The African green monkey kidney cell line VERO-E6 was used. The cells were maintained under a 5% CO2 atmosphere at 37°C. The cytotoxicity of PAEE was assessed on the basis of cellular morphological changes following the method described by El Gendy et al. (2022). The MNTC was determined by plotting the toxicity percentage against the sample concentration. DMSO was used as a control and exhibited no activity (El Gendy et al., 2022).
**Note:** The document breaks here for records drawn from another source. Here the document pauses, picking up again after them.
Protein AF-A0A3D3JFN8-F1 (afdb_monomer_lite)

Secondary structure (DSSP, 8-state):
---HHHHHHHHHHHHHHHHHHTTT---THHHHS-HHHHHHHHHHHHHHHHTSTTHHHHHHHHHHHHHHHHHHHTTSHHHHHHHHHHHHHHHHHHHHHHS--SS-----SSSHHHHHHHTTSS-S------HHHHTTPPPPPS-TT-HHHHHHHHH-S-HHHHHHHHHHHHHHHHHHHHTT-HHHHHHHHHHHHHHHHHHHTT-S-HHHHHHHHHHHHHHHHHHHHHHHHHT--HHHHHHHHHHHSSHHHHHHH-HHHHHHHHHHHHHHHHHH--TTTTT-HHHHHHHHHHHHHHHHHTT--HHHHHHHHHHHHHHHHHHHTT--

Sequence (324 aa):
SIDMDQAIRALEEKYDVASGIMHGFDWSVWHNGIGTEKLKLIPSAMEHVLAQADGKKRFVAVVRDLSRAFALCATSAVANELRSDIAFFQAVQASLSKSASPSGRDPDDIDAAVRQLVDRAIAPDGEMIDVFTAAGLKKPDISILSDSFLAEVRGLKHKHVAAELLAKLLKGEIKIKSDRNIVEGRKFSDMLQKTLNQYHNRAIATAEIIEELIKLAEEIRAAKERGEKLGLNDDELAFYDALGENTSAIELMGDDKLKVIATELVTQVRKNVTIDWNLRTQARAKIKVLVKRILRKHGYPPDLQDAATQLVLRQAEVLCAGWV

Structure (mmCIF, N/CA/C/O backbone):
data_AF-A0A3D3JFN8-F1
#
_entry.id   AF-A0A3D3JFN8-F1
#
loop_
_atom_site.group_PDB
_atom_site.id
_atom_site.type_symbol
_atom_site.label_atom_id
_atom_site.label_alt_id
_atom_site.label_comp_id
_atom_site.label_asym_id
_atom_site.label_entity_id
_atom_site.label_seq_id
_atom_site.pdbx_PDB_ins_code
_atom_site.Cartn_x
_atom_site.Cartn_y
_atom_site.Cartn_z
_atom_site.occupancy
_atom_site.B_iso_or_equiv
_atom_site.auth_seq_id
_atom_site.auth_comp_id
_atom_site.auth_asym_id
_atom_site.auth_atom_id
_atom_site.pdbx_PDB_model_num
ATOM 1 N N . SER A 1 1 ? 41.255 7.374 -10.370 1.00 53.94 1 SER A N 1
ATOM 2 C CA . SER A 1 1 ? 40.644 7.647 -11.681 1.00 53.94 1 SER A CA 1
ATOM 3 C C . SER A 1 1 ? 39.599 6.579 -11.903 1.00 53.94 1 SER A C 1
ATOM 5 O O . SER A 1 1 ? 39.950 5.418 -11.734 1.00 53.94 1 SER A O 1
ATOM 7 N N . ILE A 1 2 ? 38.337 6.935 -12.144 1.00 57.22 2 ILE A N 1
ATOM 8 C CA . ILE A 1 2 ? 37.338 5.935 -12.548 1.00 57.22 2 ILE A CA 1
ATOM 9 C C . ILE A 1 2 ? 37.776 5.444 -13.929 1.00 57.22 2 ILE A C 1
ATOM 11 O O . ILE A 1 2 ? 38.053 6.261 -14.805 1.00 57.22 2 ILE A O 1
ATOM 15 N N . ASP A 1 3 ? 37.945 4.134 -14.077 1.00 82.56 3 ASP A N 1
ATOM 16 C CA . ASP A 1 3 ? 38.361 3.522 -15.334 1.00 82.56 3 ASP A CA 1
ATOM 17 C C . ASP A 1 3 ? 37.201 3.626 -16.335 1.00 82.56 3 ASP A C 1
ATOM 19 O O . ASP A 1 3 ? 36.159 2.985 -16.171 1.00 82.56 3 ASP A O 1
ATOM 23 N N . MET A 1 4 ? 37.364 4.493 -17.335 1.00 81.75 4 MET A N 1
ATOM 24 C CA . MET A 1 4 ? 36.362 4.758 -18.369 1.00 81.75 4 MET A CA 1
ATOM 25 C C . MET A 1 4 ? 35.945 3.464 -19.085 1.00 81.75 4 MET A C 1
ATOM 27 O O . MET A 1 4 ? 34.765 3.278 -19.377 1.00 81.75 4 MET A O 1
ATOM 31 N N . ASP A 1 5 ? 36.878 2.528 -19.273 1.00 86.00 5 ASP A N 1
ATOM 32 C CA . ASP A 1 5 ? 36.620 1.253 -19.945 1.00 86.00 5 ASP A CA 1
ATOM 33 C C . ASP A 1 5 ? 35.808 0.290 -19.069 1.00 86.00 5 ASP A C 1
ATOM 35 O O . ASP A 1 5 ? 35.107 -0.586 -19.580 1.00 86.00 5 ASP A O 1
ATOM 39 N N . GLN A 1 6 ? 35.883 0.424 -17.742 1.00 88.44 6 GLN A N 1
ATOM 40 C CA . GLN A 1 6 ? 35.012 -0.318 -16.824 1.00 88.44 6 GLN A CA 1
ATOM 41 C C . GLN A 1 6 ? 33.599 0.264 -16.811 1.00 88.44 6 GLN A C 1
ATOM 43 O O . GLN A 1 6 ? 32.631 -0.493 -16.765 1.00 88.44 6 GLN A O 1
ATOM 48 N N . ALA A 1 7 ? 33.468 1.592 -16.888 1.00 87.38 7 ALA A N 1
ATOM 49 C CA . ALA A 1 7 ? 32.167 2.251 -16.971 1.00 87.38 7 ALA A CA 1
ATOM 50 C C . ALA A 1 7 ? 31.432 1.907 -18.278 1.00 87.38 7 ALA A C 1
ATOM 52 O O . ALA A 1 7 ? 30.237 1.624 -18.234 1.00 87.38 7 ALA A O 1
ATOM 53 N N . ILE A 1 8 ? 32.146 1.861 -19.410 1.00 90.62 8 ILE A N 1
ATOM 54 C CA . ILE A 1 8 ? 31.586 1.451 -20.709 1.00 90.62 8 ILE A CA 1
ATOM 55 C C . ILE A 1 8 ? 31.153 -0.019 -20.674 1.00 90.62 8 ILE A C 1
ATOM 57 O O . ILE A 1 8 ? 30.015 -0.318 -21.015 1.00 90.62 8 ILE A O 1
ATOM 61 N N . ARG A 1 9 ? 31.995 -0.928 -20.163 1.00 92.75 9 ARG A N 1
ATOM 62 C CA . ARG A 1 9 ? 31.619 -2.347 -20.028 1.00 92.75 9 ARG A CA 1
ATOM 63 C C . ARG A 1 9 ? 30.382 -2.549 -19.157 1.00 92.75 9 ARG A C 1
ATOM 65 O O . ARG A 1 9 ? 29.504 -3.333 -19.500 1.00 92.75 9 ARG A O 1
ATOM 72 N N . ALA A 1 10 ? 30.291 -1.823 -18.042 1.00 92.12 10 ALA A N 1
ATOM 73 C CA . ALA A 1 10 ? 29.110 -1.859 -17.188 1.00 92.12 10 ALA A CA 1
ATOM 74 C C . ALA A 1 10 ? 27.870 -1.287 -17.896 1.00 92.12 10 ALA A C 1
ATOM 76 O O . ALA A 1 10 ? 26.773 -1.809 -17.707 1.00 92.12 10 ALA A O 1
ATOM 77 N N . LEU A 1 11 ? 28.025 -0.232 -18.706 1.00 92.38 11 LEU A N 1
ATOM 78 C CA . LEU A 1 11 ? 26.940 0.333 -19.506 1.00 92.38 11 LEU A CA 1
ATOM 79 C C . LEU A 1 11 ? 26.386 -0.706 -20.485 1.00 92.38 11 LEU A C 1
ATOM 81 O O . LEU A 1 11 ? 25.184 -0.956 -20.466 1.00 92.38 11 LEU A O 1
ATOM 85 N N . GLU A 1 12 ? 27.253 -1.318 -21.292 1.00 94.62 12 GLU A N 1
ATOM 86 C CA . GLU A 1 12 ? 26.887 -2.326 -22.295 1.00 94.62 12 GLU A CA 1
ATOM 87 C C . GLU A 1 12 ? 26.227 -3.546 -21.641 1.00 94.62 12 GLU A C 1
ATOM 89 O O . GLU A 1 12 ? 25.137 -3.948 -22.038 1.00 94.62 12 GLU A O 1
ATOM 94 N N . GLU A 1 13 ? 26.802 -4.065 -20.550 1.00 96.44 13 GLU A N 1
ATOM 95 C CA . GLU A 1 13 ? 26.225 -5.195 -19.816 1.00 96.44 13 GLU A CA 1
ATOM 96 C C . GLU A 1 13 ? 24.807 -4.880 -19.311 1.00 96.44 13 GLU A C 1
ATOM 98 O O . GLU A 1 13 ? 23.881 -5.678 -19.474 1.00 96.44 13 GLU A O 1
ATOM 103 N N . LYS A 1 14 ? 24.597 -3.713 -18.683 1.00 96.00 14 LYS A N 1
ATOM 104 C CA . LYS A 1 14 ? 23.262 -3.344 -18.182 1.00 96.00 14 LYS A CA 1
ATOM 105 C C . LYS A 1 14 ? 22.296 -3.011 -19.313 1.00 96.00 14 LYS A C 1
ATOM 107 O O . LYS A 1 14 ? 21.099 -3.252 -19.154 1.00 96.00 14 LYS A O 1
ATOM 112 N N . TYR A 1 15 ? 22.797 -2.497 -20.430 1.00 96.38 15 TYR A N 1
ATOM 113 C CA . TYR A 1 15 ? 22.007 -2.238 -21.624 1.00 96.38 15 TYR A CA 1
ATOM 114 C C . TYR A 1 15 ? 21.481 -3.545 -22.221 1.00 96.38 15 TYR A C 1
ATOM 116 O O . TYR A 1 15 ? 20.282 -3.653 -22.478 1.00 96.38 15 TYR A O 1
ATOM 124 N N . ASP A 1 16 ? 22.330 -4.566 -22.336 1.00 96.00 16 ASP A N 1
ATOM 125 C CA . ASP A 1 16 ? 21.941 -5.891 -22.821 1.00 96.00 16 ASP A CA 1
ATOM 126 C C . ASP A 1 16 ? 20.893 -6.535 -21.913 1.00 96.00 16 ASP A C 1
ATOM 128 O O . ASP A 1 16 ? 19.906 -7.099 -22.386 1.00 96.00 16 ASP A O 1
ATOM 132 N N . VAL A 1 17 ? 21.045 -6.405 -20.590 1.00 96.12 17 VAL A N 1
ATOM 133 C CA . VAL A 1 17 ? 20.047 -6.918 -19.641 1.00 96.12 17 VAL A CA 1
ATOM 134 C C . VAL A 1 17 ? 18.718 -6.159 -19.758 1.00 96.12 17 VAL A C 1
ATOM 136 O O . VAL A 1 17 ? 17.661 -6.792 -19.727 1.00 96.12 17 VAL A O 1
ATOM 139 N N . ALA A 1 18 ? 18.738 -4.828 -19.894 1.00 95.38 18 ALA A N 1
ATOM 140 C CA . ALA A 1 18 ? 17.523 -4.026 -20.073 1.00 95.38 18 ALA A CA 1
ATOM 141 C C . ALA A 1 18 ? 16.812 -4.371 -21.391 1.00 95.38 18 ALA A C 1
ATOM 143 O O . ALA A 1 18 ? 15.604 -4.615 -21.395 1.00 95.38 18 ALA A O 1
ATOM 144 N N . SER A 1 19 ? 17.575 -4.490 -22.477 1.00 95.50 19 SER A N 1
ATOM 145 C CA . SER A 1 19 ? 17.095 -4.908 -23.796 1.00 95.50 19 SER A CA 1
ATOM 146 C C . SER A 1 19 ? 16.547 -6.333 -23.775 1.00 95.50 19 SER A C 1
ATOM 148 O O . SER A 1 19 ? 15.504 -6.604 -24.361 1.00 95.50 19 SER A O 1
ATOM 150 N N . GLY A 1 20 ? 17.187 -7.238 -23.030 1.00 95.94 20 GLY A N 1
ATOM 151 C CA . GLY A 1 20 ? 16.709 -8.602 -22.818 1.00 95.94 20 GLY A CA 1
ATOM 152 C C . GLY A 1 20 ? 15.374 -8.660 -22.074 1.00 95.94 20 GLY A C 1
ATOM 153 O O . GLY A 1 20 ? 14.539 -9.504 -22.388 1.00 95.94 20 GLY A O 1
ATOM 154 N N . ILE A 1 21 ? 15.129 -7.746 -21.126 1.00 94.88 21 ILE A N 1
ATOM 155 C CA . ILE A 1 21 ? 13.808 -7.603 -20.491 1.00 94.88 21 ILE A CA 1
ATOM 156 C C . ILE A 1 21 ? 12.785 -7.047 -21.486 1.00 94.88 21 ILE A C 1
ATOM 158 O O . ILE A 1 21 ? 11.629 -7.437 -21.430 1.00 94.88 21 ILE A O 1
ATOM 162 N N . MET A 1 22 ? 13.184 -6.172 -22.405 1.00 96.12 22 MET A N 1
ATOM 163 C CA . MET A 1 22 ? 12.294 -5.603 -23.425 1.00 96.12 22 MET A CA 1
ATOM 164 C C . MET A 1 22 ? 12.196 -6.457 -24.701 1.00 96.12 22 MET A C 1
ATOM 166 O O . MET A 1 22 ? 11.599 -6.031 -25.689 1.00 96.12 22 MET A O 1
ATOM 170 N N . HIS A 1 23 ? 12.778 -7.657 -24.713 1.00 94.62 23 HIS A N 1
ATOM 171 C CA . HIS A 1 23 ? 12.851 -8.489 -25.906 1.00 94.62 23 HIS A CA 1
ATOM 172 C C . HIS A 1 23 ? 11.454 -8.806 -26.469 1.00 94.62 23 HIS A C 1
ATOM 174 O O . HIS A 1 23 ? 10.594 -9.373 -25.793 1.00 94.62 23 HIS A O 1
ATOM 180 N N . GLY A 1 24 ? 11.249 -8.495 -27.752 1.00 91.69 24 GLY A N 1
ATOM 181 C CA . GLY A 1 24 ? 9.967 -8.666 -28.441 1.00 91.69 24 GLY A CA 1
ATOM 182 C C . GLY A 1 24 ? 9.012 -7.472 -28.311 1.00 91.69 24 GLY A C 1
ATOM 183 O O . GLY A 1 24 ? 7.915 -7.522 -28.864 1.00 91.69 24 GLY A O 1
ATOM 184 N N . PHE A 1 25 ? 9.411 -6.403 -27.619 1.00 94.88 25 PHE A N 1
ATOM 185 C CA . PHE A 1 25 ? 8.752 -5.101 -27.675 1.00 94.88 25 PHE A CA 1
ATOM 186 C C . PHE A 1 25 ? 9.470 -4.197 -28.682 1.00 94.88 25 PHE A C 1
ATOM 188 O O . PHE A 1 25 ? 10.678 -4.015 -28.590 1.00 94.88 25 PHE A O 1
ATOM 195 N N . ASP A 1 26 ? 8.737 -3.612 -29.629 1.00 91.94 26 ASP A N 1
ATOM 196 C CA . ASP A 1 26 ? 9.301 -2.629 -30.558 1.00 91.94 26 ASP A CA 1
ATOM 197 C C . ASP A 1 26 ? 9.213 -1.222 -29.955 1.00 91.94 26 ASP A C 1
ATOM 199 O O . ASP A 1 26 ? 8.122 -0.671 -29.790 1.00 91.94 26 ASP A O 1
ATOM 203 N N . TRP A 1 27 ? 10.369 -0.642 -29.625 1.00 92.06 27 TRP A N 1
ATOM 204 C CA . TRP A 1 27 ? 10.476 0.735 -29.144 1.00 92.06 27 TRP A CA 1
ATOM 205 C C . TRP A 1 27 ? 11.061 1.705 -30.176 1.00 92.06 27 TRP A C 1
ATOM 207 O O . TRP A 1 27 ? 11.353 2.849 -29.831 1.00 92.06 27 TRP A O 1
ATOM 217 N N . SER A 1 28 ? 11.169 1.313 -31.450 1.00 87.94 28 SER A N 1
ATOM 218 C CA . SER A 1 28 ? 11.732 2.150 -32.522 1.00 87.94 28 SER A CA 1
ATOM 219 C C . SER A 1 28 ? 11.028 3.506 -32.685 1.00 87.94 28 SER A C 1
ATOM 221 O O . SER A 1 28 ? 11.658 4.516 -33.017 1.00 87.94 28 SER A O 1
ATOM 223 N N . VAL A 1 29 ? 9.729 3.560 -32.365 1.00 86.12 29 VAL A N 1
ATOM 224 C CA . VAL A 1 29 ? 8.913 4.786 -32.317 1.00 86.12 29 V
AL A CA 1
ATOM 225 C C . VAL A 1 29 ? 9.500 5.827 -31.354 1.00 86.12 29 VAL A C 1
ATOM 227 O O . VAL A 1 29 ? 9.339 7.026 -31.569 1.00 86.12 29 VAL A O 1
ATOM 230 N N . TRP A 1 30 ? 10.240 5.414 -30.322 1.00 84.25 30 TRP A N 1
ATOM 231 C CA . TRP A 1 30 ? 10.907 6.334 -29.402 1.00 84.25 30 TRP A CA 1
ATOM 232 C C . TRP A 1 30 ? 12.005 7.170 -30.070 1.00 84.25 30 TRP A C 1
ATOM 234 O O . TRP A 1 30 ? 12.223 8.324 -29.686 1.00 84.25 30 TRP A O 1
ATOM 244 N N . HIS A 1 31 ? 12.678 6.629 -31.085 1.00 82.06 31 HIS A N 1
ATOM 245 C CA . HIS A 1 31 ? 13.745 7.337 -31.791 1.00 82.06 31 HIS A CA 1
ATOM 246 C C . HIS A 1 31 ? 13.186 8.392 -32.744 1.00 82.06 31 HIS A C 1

Determination of the percentage antiviral effect

The HSV1 and HAV viruses were obtained from the Microbiology Department, Faculty of Medicine for Girls, Al-Azhar University. A 96-well antiviral assay using VERO-E6 cells was developed on the basis of protocols previously established by El Gendy et al. (2022) and van de Sand et al.(2021).

Statistical analysis

In the experimental design, all tests were performed in triplicate. The findings were analyzed using mean values and standard deviations to ensure precision and reliability and presented as mean ± standard error of mean. Statistical evaluation was conducted using IBM SPSS version 22. The data were analyzed using ANOVA followed by Tukey’s post hoc test to compare the mean values. A multiple comparison test was used to determine significant differences among groups. A p value of less than 0.05 was considered statistically significant.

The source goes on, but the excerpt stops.